Платонов был сыном учителя и учительницы. Отец преподавал историю, мать – немецкий язык. В годы его студенчества в университеты и институты принимали только людей рабоче-крестьянского происхождения и детей учителей. Он с детства знал немецкий, позже, в университете, выучил французский. Ну и, конечно, латынь, старославянский, древнерусский. Игорь же не ладил даже с русской грамматикой, и вообще язык давался ему туго.
– Володя, ты, наверное, голоден? Так вот, диспозиция будет такая. Сейчас сходим поужинать, а потом, брат, придется тебе попотеть во славу 7-го отделения. Ты, я вижу, плохо представляешь, что это за учреждение? Если грубо, то мы ведем пропаганду и контрпропаганду среди немецких солдат. Предприятие новое. Во время отступления этим не очень-то занимались. Теперь развертываемся. Я ведь как о тебе узнал – проглядывал в кадрах дела командиров в поисках знающих немецкий, гляжу – Платонов, 1901 года рождения, Владимир Алексеевич, образование высшее. Ну, думаю, не может быть такого совпадения, наверняка ты. Только вот звание твое смутило – лейтенант. А ты и правда лейтенант. Днями собрался тебя отзывать, а вчера встретил подполковника Воронова, тот знал, что я копаюсь в офицерских делах, спрашивает, нет ли у меня на примете офицера-смолянина. Ну думаю, и Магомет к горе и гора к Магомету.
– Подожди, а какое дело ждет меня во славу?
– У того «перебежчика»... кстати, он действительно смолянин?
– Безусловно, даже меня знает.
– Так вот, притащил он кусок немецкой газеты. Свеженькая, между прочим, от 25 ноября. «Фолькише беобахтер». Говорит, что в избе какой-то, куда его пустили переночевать, немцы на стол вместо скатерти постелили и оставили. Хозяин избы край скурил. Этот перебежчик язык знает, пока картошку уминал, заглянул в газетку, потом выпросил ее у хозяина...
– Ничего не понимаю.
– Ладно, пошли ужинать.
– Нет, Игорь, честное слово, у меня сегодня такой денек выдался – никакого аппетита. Давай твою газету.
– Хорошо. Я тебе дам газету, сам пойду поужинаю, да и тебе что-нибудь прихвачу. Ночью проголодаешься. А что тебе предстоит просидеть ночку – не сомневайся.

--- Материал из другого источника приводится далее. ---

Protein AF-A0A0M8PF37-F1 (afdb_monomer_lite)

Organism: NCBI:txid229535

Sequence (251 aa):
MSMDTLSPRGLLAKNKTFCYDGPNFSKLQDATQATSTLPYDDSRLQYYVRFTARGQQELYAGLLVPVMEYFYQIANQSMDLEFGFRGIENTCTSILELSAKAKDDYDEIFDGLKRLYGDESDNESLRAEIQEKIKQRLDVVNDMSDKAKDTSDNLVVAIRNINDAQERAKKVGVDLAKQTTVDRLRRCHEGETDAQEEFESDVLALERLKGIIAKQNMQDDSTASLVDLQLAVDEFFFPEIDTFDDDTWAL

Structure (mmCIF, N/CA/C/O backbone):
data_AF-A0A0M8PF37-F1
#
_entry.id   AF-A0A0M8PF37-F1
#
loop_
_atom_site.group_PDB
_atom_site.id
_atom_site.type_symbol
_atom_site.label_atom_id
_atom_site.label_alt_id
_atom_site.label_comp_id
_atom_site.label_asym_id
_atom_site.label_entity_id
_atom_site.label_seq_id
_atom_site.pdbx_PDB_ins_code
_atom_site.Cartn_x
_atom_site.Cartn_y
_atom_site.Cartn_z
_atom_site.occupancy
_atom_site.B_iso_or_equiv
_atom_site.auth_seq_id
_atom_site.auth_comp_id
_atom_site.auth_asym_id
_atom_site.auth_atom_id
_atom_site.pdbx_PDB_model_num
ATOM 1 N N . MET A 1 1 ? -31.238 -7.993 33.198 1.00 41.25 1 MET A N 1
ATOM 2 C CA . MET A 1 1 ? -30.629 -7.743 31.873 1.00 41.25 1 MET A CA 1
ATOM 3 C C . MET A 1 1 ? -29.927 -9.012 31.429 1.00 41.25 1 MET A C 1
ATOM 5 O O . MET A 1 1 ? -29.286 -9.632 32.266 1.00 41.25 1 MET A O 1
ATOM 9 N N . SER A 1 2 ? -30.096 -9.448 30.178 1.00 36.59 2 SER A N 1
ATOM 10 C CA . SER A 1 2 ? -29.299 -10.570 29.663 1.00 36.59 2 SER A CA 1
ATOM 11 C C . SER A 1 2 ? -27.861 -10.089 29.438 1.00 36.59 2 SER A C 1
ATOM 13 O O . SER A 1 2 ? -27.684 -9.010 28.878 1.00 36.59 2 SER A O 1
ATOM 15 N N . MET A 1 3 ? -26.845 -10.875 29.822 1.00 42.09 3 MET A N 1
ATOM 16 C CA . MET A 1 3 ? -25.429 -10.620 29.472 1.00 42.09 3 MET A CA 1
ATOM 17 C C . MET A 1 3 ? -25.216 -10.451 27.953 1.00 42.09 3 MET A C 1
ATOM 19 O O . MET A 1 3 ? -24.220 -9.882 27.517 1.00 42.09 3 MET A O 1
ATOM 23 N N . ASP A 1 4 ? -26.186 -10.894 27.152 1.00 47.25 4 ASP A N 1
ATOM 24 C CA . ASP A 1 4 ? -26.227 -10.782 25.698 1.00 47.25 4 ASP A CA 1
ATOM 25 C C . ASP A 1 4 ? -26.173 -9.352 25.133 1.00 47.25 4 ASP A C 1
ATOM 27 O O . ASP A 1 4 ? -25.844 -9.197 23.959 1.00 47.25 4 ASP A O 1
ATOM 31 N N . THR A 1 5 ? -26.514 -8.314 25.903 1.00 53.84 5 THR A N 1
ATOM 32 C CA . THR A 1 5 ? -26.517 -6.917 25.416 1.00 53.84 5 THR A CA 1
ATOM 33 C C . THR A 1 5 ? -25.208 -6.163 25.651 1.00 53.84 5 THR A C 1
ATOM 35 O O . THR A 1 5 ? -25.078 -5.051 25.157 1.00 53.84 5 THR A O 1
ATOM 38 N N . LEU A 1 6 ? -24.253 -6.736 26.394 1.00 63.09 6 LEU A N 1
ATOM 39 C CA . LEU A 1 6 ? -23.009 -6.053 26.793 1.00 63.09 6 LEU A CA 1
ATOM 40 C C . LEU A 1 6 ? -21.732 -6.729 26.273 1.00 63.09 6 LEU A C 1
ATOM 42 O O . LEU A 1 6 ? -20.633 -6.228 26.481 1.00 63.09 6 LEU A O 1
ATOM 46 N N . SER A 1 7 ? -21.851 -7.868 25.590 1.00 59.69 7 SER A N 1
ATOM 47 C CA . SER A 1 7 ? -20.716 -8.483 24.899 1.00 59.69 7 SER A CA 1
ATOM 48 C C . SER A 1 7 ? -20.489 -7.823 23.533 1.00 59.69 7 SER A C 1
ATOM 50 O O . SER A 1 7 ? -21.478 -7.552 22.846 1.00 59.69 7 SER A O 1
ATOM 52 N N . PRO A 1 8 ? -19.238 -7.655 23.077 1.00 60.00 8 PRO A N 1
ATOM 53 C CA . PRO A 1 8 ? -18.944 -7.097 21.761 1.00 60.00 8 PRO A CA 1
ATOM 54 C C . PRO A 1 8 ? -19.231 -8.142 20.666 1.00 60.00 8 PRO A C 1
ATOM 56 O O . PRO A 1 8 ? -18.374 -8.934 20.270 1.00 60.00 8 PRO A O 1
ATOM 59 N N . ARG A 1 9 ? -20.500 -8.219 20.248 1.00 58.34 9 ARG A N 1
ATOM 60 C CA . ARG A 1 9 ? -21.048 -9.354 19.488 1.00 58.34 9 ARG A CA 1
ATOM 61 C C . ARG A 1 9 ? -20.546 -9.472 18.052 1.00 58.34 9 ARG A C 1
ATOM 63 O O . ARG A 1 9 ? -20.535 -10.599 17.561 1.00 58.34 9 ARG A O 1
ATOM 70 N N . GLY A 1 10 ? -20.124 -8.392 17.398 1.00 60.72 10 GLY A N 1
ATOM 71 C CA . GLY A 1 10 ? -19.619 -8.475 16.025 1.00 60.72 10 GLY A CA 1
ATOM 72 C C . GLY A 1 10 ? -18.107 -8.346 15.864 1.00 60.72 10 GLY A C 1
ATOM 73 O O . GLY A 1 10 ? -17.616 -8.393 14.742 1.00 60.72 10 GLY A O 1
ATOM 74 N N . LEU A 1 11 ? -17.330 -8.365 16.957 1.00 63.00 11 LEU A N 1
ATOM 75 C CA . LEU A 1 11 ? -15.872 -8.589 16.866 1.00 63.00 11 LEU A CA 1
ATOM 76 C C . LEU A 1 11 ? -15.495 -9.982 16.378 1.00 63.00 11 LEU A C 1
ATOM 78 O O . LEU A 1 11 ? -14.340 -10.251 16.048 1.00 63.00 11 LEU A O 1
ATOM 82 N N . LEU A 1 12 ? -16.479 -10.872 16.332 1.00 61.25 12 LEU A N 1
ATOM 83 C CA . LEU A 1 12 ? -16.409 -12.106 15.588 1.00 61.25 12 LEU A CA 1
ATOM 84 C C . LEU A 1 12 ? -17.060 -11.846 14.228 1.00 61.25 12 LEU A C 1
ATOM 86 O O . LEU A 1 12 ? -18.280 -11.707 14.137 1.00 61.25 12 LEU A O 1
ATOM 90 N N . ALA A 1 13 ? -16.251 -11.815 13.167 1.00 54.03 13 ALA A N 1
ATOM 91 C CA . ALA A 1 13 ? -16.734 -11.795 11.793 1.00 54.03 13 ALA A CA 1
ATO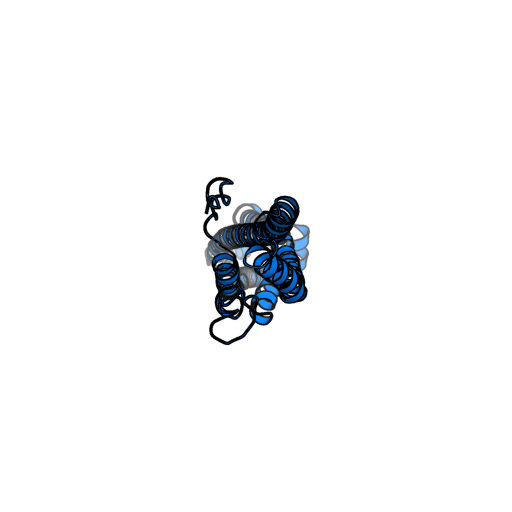M 92 C C . ALA A 1 13 ? -17.719 -12.958 11.559 1.00 54.03 13 ALA A C 1
ATOM 94 O O . ALA A 1 13 ? -17.758 -13.930 12.322 1.00 54.03 13 ALA A O 1
ATOM 95 N N . LYS A 1 14 ? -18.482 -12.919 10.456 1.00 54.03 14 LYS A N 1
ATOM 96 C CA . LYS A 1 14 ? -19.521 -13.919 10.100 1.00 54.03 14 LYS A CA 1
ATOM 97 C C . LYS A 1 14 ? -19.084 -15.394 10.220 1.00 54.03 14 LYS A C 1
ATOM 99 O O . LYS A 1 14 ? -19.938 -16.271 10.333 1.00 54.03 14 LYS A O 1
ATOM 104 N N . ASN A 1 15 ? -17.779 -15.665 10.250 1.00 53.44 15 ASN A N 1
ATOM 105 C CA . ASN A 1 15 ? -17.171 -16.991 10.326 1.00 53.44 15 ASN A CA 1
ATOM 106 C C . ASN A 1 15 ? -16.589 -17.345 11.715 1.00 53.44 15 ASN A C 1
ATOM 108 O O . ASN A 1 15 ? -15.863 -18.330 11.828 1.00 53.44 15 ASN A O 1
ATOM 112 N N . LYS A 1 16 ? -16.901 -16.578 12.772 1.00 55.47 16 LYS A N 1
ATOM 113 C CA . LYS A 1 16 ? -16.341 -16.708 14.138 1.00 55.47 16 LYS A CA 1
ATOM 114 C C . LYS A 1 16 ? -14.830 -16.470 14.247 1.00 55.47 16 LYS A C 1
ATOM 116 O O . LYS A 1 16 ? -14.225 -16.827 15.256 1.00 55.47 16 LYS A O 1
ATOM 121 N N . THR A 1 17 ? -14.223 -15.883 13.227 1.00 59.75 17 THR A N 1
ATOM 122 C CA . THR A 1 17 ? -12.863 -15.348 13.285 1.00 59.75 17 THR A CA 1
ATOM 123 C C . THR A 1 17 ? -12.907 -13.931 13.834 1.00 59.75 17 THR A C 1
ATOM 125 O O . THR A 1 17 ? -13.878 -13.211 13.612 1.00 59.75 17 THR A O 1
ATOM 128 N N . PHE A 1 18 ? -11.879 -13.542 14.583 1.00 69.81 18 PHE A N 1
ATOM 129 C CA . PHE A 1 18 ? -11.721 -12.164 15.039 1.00 69.81 18 PHE A CA 1
ATOM 130 C C . PHE A 1 18 ? -11.719 -11.207 13.834 1.00 69.81 18 PHE A C 1
ATOM 132 O O . PHE A 1 18 ? -11.240 -11.589 12.767 1.00 69.81 18 PHE A O 1
ATOM 139 N N . CYS A 1 19 ? -12.272 -10.000 13.988 1.00 66.62 19 CYS A N 1
ATOM 140 C CA . CYS A 1 19 ? -12.439 -9.027 12.900 1.00 66.62 19 CYS A CA 1
ATOM 141 C C . CYS A 1 19 ? -11.126 -8.648 12.195 1.00 66.62 19 CYS A C 1
ATOM 143 O O . CYS A 1 19 ? -11.165 -8.239 11.043 1.00 66.62 19 CYS A O 1
ATOM 145 N N . TYR A 1 20 ? -9.976 -8.850 12.843 1.00 70.06 20 TYR A N 1
ATOM 146 C CA . TYR A 1 20 ? -8.661 -8.755 12.216 1.00 70.06 20 TYR A CA 1
ATOM 147 C C . TYR A 1 20 ? -8.162 -10.135 11.756 1.00 70.06 20 TYR A C 1
ATOM 149 O O . TYR A 1 20 ? -7.577 -10.884 12.545 1.00 70.06 20 TYR A O 1
ATOM 157 N N . ASP A 1 21 ? -8.373 -10.483 10.482 1.00 74.75 21 ASP A N 1
ATOM 158 C CA . ASP A 1 21 ? -7.907 -11.757 9.924 1.00 74.75 21 ASP A CA 1
ATOM 159 C C . ASP A 1 21 ? -6.414 -11.700 9.559 1.00 74.75 21 ASP A C 1
ATOM 161 O O . ASP A 1 21 ? -6.003 -11.069 8.583 1.00 74.75 21 ASP A O 1
ATOM 165 N N . GLY A 1 22 ? -5.579 -12.380 10.349 1.00 76.81 22 GLY A N 1
ATOM 166 C CA . GLY A 1 22 ? -4.117 -12.369 10.204 1.00 76.81 22 GLY A CA 1
ATOM 167 C C . GLY A 1 22 ? -3.595 -12.583 8.769 1.00 76.81 22 GLY A C 1
ATOM 168 O O . GLY A 1 22 ? -2.722 -11.825 8.344 1.00 76.81 22 GLY A O 1
ATOM 169 N N . PRO A 1 23 ? -4.115 -13.551 7.987 1.00 82.12 23 PRO A N 1
ATOM 170 C CA . PRO A 1 23 ? -3.742 -13.737 6.585 1.00 82.12 23 PRO A CA 1
ATOM 171 C C . PRO A 1 23 ? -3.965 -12.507 5.694 1.00 82.12 23 PRO A C 1
ATOM 173 O O . PRO A 1 23 ? -3.091 -12.184 4.887 1.00 82.12 23 PRO A O 1
ATOM 176 N N . ASN A 1 24 ? -5.087 -11.796 5.847 1.00 82.31 24 ASN A N 1
ATOM 177 C CA . ASN A 1 24 ? -5.368 -10.593 5.061 1.00 82.31 24 ASN A CA 1
ATOM 178 C C . ASN A 1 24 ? -4.345 -9.498 5.378 1.00 82.31 24 ASN A C 1
ATOM 180 O O . ASN A 1 24 ? -3.753 -8.911 4.474 1.00 82.31 24 ASN A O 1
ATOM 184 N N . PHE A 1 25 ? -4.066 -9.266 6.661 1.00 83.56 25 PHE A N 1
ATOM 185 C CA . PHE A 1 25 ? -3.078 -8.271 7.086 1.00 83.56 25 PHE A CA 1
ATOM 186 C C . PHE A 1 25 ? -1.638 -8.656 6.724 1.00 83.56 25 PHE A C 1
ATOM 188 O O . PHE A 1 25 ? -0.855 -7.776 6.374 1.00 83.56 25 PHE A O 1
ATOM 195 N N . SER A 1 26 ? -1.295 -9.947 6.694 1.00 85.81 26 SER A N 1
ATOM 196 C CA . SER A 1 26 ? 0.003 -10.406 6.179 1.00 85.81 26 SER A CA 1
ATOM 197 C C . SER A 1 26 ? 0.202 -10.001 4.717 1.00 85.81 26 SER A C 1
ATOM 199 O O . SER A 1 26 ? 1.279 -9.536 4.354 1.00 85.81 26 SER A O 1
ATOM 201 N N . LYS A 1 27 ? -0.841 -10.115 3.883 1.00 86.19 27 LYS A N 1
ATOM 202 C CA . LYS A 1 27 ? -0.775 -9.706 2.473 1.00 86.19 27 LYS A CA 1
ATOM 203 C C . LYS A 1 27 ? -0.523 -8.200 2.327 1.00 86.19 27 LYS A C 1
ATOM 205 O O . LYS A 1 27 ? 0.324 -7.791 1.533 1.00 86.19 27 LYS A O 1
ATOM 210 N N . LEU A 1 28 ? -1.206 -7.382 3.131 1.00 86.44 28 LEU A N 1
ATOM 211 C CA . LEU A 1 28 ? -0.985 -5.933 3.181 1.00 86.44 28 LEU A CA 1
ATOM 212 C C . LEU A 1 28 ? 0.437 -5.583 3.654 1.00 86.44 28 LEU A C 1
ATOM 214 O O . LEU A 1 28 ? 1.064 -4.662 3.122 1.00 86.44 28 LEU A O 1
ATOM 218 N N . GLN A 1 29 ? 0.971 -6.323 4.626 1.00 87.06 29 GLN A N 1
ATOM 219 C CA . GLN A 1 29 ? 2.334 -6.130 5.118 1.00 87.06 29 GLN A CA 1
ATOM 220 C C . GLN A 1 29 ? 3.379 -6.453 4.042 1.00 87.06 29 GLN A C 1
ATOM 222 O O . GLN A 1 29 ? 4.285 -5.649 3.810 1.00 87.06 29 GLN A O 1
ATOM 227 N N . ASP A 1 30 ? 3.227 -7.579 3.342 1.00 88.00 30 ASP A N 1
ATOM 228 C CA . ASP A 1 30 ? 4.108 -7.964 2.234 1.00 88.00 30 ASP A CA 1
ATOM 229 C C . ASP A 1 30 ? 4.093 -6.904 1.121 1.00 88.00 30 ASP A C 1
ATOM 231 O O . ASP A 1 30 ? 5.146 -6.494 0.620 1.00 88.00 30 ASP A O 1
ATOM 235 N N . ALA A 1 31 ? 2.906 -6.390 0.778 1.00 87.06 31 ALA A N 1
ATOM 236 C CA . ALA A 1 31 ? 2.758 -5.311 -0.194 1.00 87.06 31 ALA A CA 1
ATOM 237 C C . ALA A 1 31 ? 3.442 -4.015 0.271 1.00 87.06 31 ALA A C 1
ATOM 239 O O . ALA A 1 31 ? 4.131 -3.371 -0.520 1.00 87.06 31 ALA A O 1
ATOM 240 N N . THR A 1 32 ? 3.323 -3.662 1.555 1.00 87.88 32 THR A N 1
ATOM 241 C CA . THR A 1 32 ? 3.987 -2.491 2.159 1.00 87.88 32 THR A CA 1
ATOM 242 C C . THR A 1 32 ? 5.513 -2.593 2.073 1.00 87.88 32 THR A C 1
ATOM 244 O O . THR A 1 32 ? 6.201 -1.627 1.738 1.00 87.88 32 THR A O 1
ATOM 247 N N . GLN A 1 33 ? 6.075 -3.776 2.325 1.00 87.44 33 GLN A N 1
ATOM 248 C CA . GLN A 1 33 ? 7.516 -3.987 2.181 1.00 87.44 33 GLN A CA 1
ATOM 249 C C . GLN A 1 33 ? 7.945 -3.886 0.714 1.00 87.44 33 GLN A C 1
ATOM 251 O O . GLN A 1 33 ? 8.932 -3.214 0.399 1.00 87.44 33 GLN A O 1
ATOM 256 N N . ALA A 1 34 ? 7.183 -4.492 -0.200 1.00 87.25 34 ALA A N 1
ATOM 257 C CA . ALA A 1 34 ? 7.468 -4.438 -1.628 1.00 87.25 34 ALA A CA 1
ATOM 258 C C . ALA A 1 34 ? 7.452 -2.997 -2.170 1.00 87.25 34 ALA A C 1
ATOM 260 O O . ALA A 1 34 ? 8.325 -2.636 -2.961 1.00 87.25 34 ALA A O 1
ATOM 261 N N . THR A 1 35 ? 6.520 -2.154 -1.719 1.00 88.50 35 THR A N 1
ATOM 262 C CA . THR A 1 35 ? 6.433 -0.746 -2.138 1.00 88.50 35 THR A CA 1
ATOM 263 C C . THR A 1 35 ? 7.584 0.112 -1.602 1.00 88.50 35 THR A C 1
ATOM 265 O O . THR A 1 35 ? 8.090 0.971 -2.326 1.00 88.50 35 THR A O 1
ATOM 268 N N . SER A 1 36 ? 8.080 -0.163 -0.390 1.00 87.81 36 SER A N 1
ATOM 269 C CA . SER A 1 36 ? 9.200 0.576 0.230 1.00 87.81 36 SER A CA 1
ATOM 270 C C . SER A 1 36 ? 10.548 0.425 -0.507 1.00 87.81 36 SER A C 1
ATOM 272 O O . SER A 1 36 ? 11.448 1.268 -0.407 1.00 87.81 36 SER A O 1
ATOM 274 N N . THR A 1 37 ? 10.698 -0.656 -1.279 1.00 89.19 37 THR A N 1
ATOM 275 C CA . THR A 1 37 ? 11.953 -1.020 -1.961 1.00 89.19 37 THR A CA 1
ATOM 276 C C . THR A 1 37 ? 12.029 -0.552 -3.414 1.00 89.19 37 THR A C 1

Богданов вытащил из стола довольно измятую газету. Край ее был аккуратно оторван, на первой полосе расплылось жирное пятно, а на последней виднелся след сажи, от чугунка, наверное.
– Вот почитай, почитай, а я пойду. Приду, поделишься соображениями.
С этими словами Игорь вышел из избы.
Газета как газета. Ага! Совещание в ставке Гитлера. После совещания доктор Геббельс провел пресс-конференцию для немецких и иностранных журналистов. Что такое?
«Доктор Геббельс зачитал на пресс-конференции текст Завещания Императора Всероссийского Петра Алексеевича I...»
Чушь какая-то! Платонов не поверил своим глазам. Завещание Петра I? Но ведь именно Петр издал указ о престолонаследии и сам же не успел им воспользоваться – завещания не оставил.